_Your instructions_. Go through the records and copy each line where the word "backbone" occurs.

_Excerpted data_.
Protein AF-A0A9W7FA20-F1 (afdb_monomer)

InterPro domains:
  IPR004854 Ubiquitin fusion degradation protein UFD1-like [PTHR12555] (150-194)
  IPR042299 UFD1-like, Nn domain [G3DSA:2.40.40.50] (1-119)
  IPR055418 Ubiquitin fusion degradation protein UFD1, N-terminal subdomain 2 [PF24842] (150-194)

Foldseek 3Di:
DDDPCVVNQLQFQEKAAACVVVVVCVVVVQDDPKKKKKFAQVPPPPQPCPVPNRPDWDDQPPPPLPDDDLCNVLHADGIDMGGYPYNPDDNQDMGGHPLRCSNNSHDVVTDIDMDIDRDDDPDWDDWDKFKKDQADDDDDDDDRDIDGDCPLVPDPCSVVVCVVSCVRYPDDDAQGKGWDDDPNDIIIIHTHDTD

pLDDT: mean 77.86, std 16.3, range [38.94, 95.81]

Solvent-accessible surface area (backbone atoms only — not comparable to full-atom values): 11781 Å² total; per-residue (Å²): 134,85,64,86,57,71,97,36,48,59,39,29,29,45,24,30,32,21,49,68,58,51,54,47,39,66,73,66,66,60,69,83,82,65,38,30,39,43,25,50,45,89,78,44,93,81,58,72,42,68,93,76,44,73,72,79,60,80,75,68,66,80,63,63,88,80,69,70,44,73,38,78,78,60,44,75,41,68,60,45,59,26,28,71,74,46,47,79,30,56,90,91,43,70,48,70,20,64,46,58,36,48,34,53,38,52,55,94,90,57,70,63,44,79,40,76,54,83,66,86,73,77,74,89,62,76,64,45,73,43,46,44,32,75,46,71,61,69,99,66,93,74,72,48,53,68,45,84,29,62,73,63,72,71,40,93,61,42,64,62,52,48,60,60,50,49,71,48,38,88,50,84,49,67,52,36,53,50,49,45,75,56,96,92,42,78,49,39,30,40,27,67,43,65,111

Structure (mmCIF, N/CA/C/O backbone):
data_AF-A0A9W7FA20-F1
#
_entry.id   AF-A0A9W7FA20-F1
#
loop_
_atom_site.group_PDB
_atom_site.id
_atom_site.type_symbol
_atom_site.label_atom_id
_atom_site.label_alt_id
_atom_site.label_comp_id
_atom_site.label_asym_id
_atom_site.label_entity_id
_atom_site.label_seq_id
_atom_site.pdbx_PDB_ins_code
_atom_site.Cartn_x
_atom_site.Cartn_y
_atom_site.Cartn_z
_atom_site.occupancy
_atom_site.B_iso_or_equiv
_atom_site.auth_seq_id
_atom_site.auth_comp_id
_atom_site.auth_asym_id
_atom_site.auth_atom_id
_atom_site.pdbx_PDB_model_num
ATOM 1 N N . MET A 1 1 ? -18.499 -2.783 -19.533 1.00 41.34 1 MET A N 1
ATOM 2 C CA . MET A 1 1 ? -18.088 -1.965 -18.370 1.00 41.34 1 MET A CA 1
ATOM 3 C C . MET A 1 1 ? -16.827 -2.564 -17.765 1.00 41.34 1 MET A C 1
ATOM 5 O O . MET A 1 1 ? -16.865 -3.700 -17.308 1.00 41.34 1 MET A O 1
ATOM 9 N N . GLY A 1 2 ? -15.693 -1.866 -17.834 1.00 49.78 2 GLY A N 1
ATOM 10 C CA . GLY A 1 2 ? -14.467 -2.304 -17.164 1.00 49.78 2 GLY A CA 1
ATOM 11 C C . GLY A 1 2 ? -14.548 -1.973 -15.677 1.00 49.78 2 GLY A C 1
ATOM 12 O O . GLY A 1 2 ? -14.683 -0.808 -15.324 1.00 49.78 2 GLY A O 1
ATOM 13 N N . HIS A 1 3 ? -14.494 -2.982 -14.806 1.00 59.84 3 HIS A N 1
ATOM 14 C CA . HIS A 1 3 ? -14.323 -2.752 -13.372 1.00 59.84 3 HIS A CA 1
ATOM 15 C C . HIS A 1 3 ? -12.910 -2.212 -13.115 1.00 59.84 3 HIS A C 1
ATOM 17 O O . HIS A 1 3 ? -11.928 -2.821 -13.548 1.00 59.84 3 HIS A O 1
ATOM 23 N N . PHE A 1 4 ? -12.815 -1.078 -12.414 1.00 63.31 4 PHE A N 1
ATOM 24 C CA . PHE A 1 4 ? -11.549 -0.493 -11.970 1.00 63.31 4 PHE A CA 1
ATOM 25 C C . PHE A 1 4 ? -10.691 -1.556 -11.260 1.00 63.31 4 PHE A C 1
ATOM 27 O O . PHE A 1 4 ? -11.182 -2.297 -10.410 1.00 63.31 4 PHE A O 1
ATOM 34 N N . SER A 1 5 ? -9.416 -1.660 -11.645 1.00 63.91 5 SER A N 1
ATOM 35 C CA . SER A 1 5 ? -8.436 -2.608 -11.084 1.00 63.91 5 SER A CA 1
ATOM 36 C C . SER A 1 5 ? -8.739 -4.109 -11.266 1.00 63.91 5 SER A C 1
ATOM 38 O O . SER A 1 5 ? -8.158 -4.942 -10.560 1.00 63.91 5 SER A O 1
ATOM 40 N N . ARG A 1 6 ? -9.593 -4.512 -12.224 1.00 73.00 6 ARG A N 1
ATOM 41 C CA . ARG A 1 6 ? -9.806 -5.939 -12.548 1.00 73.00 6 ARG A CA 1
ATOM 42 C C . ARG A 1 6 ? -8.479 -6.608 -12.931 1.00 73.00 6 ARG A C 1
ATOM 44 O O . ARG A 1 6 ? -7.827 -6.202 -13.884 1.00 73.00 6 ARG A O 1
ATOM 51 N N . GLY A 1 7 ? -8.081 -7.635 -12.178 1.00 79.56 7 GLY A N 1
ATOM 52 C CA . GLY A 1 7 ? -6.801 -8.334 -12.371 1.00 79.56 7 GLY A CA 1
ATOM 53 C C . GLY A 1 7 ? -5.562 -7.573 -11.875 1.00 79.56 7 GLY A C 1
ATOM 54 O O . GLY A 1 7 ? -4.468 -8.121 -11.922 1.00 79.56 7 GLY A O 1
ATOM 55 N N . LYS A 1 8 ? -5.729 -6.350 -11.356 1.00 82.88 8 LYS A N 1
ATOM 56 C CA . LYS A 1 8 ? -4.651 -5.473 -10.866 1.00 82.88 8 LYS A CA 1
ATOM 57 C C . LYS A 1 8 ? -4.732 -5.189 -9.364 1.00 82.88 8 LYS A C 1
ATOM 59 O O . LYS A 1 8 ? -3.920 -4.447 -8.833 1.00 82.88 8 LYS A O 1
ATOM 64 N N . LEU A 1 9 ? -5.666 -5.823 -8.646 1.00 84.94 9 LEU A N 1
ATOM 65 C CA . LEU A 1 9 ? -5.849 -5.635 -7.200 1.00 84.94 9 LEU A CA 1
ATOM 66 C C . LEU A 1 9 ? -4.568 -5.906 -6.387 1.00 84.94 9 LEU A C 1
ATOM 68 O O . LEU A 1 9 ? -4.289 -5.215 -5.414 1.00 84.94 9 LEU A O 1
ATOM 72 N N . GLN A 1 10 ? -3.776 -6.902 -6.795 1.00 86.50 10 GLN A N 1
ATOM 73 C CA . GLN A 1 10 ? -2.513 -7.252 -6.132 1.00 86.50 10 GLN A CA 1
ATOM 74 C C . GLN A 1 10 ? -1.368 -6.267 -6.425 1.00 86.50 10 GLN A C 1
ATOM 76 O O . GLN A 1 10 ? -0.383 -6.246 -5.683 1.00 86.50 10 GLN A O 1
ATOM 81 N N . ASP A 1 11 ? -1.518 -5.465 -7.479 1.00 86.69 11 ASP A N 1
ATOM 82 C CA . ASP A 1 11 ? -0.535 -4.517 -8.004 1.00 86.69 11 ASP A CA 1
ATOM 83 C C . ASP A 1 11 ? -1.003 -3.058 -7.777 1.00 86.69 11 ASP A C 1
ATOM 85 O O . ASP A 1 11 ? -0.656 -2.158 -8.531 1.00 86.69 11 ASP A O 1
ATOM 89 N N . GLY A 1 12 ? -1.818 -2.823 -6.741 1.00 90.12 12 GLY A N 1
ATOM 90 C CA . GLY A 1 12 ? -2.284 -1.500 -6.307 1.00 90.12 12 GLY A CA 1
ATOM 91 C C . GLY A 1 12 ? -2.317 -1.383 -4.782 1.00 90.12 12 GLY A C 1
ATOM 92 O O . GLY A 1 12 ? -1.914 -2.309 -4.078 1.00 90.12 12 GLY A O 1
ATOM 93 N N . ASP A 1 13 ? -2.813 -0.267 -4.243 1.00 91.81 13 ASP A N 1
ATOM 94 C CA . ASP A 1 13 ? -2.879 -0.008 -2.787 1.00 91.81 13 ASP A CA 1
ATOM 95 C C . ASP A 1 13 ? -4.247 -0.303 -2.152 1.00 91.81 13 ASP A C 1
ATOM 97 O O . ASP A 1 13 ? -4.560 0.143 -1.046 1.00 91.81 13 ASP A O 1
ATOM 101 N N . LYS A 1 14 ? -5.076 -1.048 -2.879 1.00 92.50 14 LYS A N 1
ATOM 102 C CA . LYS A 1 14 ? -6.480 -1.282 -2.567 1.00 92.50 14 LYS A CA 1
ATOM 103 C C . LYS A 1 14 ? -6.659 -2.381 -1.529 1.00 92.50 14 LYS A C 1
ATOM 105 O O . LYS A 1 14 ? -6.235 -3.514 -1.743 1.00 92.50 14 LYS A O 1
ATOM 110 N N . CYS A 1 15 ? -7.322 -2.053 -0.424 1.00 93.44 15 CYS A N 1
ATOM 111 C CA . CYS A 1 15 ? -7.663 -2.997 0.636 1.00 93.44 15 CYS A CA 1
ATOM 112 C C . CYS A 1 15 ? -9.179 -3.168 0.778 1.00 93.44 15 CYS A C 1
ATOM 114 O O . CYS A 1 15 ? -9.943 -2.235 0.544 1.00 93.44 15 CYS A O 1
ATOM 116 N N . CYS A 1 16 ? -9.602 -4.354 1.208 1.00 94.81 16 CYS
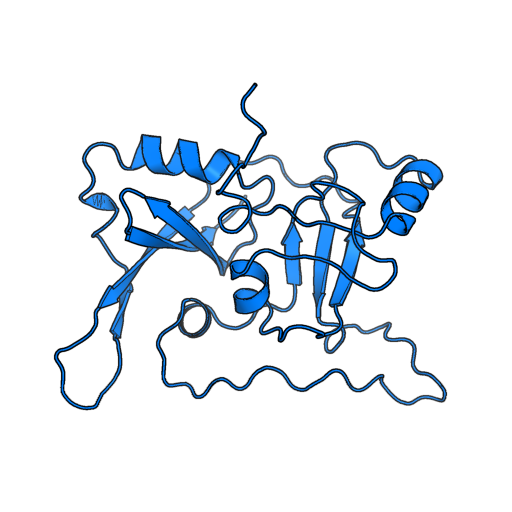 A N 1
ATOM 117 C CA . CYS A 1 16 ? -10.990 -4.641 1.567 1.00 94.81 16 CYS A CA 1
ATOM 118 C C . CYS A 1 16 ? -11.096 -4.687 3.094 1.00 94.81 16 CYS A C 1
ATOM 120 O O . CYS A 1 16 ? -10.343 -5.424 3.745 1.00 94.81 16 CYS A O 1
ATOM 122 N N . LEU A 1 17 ? -12.001 -3.886 3.656 1.00 95.62 17 LEU A N 1
ATOM 123 C CA . LEU A 1 17 ? -12.179 -3.733 5.102 1.00 95.62 17 LEU A CA 1
ATOM 124 C C . LEU A 1 17 ? -13.520 -4.322 5.574 1.00 95.62 17 LEU A C 1
ATOM 126 O O . LEU A 1 17 ? -14.421 -4.538 4.765 1.00 95.62 17 LEU A O 1
ATOM 130 N N . PRO A 1 18 ? -13.687 -4.598 6.877 1.00 95.81 18 PRO A N 1
ATOM 131 C CA . PRO A 1 18 ? -14.977 -4.994 7.428 1.00 95.81 18 PRO A CA 1
ATOM 132 C C . PRO A 1 18 ? -16.049 -3.891 7.331 1.00 95.81 18 PRO A C 1
ATOM 134 O O . PRO A 1 18 ? -15.716 -2.706 7.437 1.00 95.81 18 PRO A O 1
ATOM 137 N N . PRO A 1 19 ? -17.349 -4.246 7.281 1.00 95.69 19 PRO A N 1
ATOM 138 C CA . PRO A 1 19 ? -18.458 -3.286 7.313 1.00 95.69 19 PRO A CA 1
ATOM 139 C C . PRO A 1 19 ? -18.475 -2.352 8.534 1.00 95.69 19 PRO A C 1
ATOM 141 O O . PRO A 1 19 ? -19.100 -1.294 8.496 1.00 95.69 19 PRO A O 1
ATOM 144 N N . SER A 1 20 ? -17.812 -2.719 9.635 1.00 93.69 20 SER A N 1
ATOM 145 C CA . SER A 1 20 ? -17.689 -1.857 10.819 1.00 93.69 20 SER A CA 1
ATOM 146 C C . SER A 1 20 ? -16.941 -0.555 10.519 1.00 93.69 20 SER A C 1
ATOM 148 O O . SER A 1 20 ? -17.323 0.488 11.047 1.00 93.69 20 SER A O 1
ATOM 150 N N . TYR A 1 21 ? -15.943 -0.588 9.630 1.00 93.50 21 TYR A N 1
ATOM 151 C CA . TYR A 1 21 ? -15.213 0.607 9.200 1.00 93.50 21 TYR A CA 1
ATOM 152 C C . TYR A 1 21 ? -16.106 1.553 8.399 1.00 93.50 21 TYR A C 1
ATOM 154 O O . TYR A 1 21 ? -16.038 2.760 8.600 1.00 93.50 21 TYR A O 1
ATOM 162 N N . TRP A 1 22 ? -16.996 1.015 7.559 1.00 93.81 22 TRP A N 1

_Exercise response_.
Solvent-accessible surface area (backbone atoms only — not comparable to full-atom values): 11781 Å² total; per-residue (Å²): 134,85,64,86,57,71,97,36,48,59,39,29,29,45,24,30,32,21,49,68,58,51,54,47,39,66,73,66,66,60,69,83,82,65,38,30,39,43,25,50,45,89,78,44,93,81,58,72,42,68,93,76,44,73,72,79,60,80,75,68,66,80,63,63,88,80,69,70,44,73,38,78,78,60,44,75,41,68,60,45,59,26,28,71,74,46,47,79,30,56,90,91,43,70,48,70,20,64,46,58,36,48,34,53,38,52,55,94,90,57,70,63,44,79,40,76,54,83,66,86,73,77,74,89,62,76,64,45,73,43,46,44,32,75,46,71,61,69,99,66,93,74,72,48,53,68,45,84,29,62,73,63,72,71,40,93,61,42,64,62,52,48,60,60,50,49,71,48,38,88,50,84,49,67,52,36,53,50,49,45,75,56,96,92,42,78,49,39,30,40,27,67,43,65,111
Structure (mmCIF, N/CA/C/O backbone):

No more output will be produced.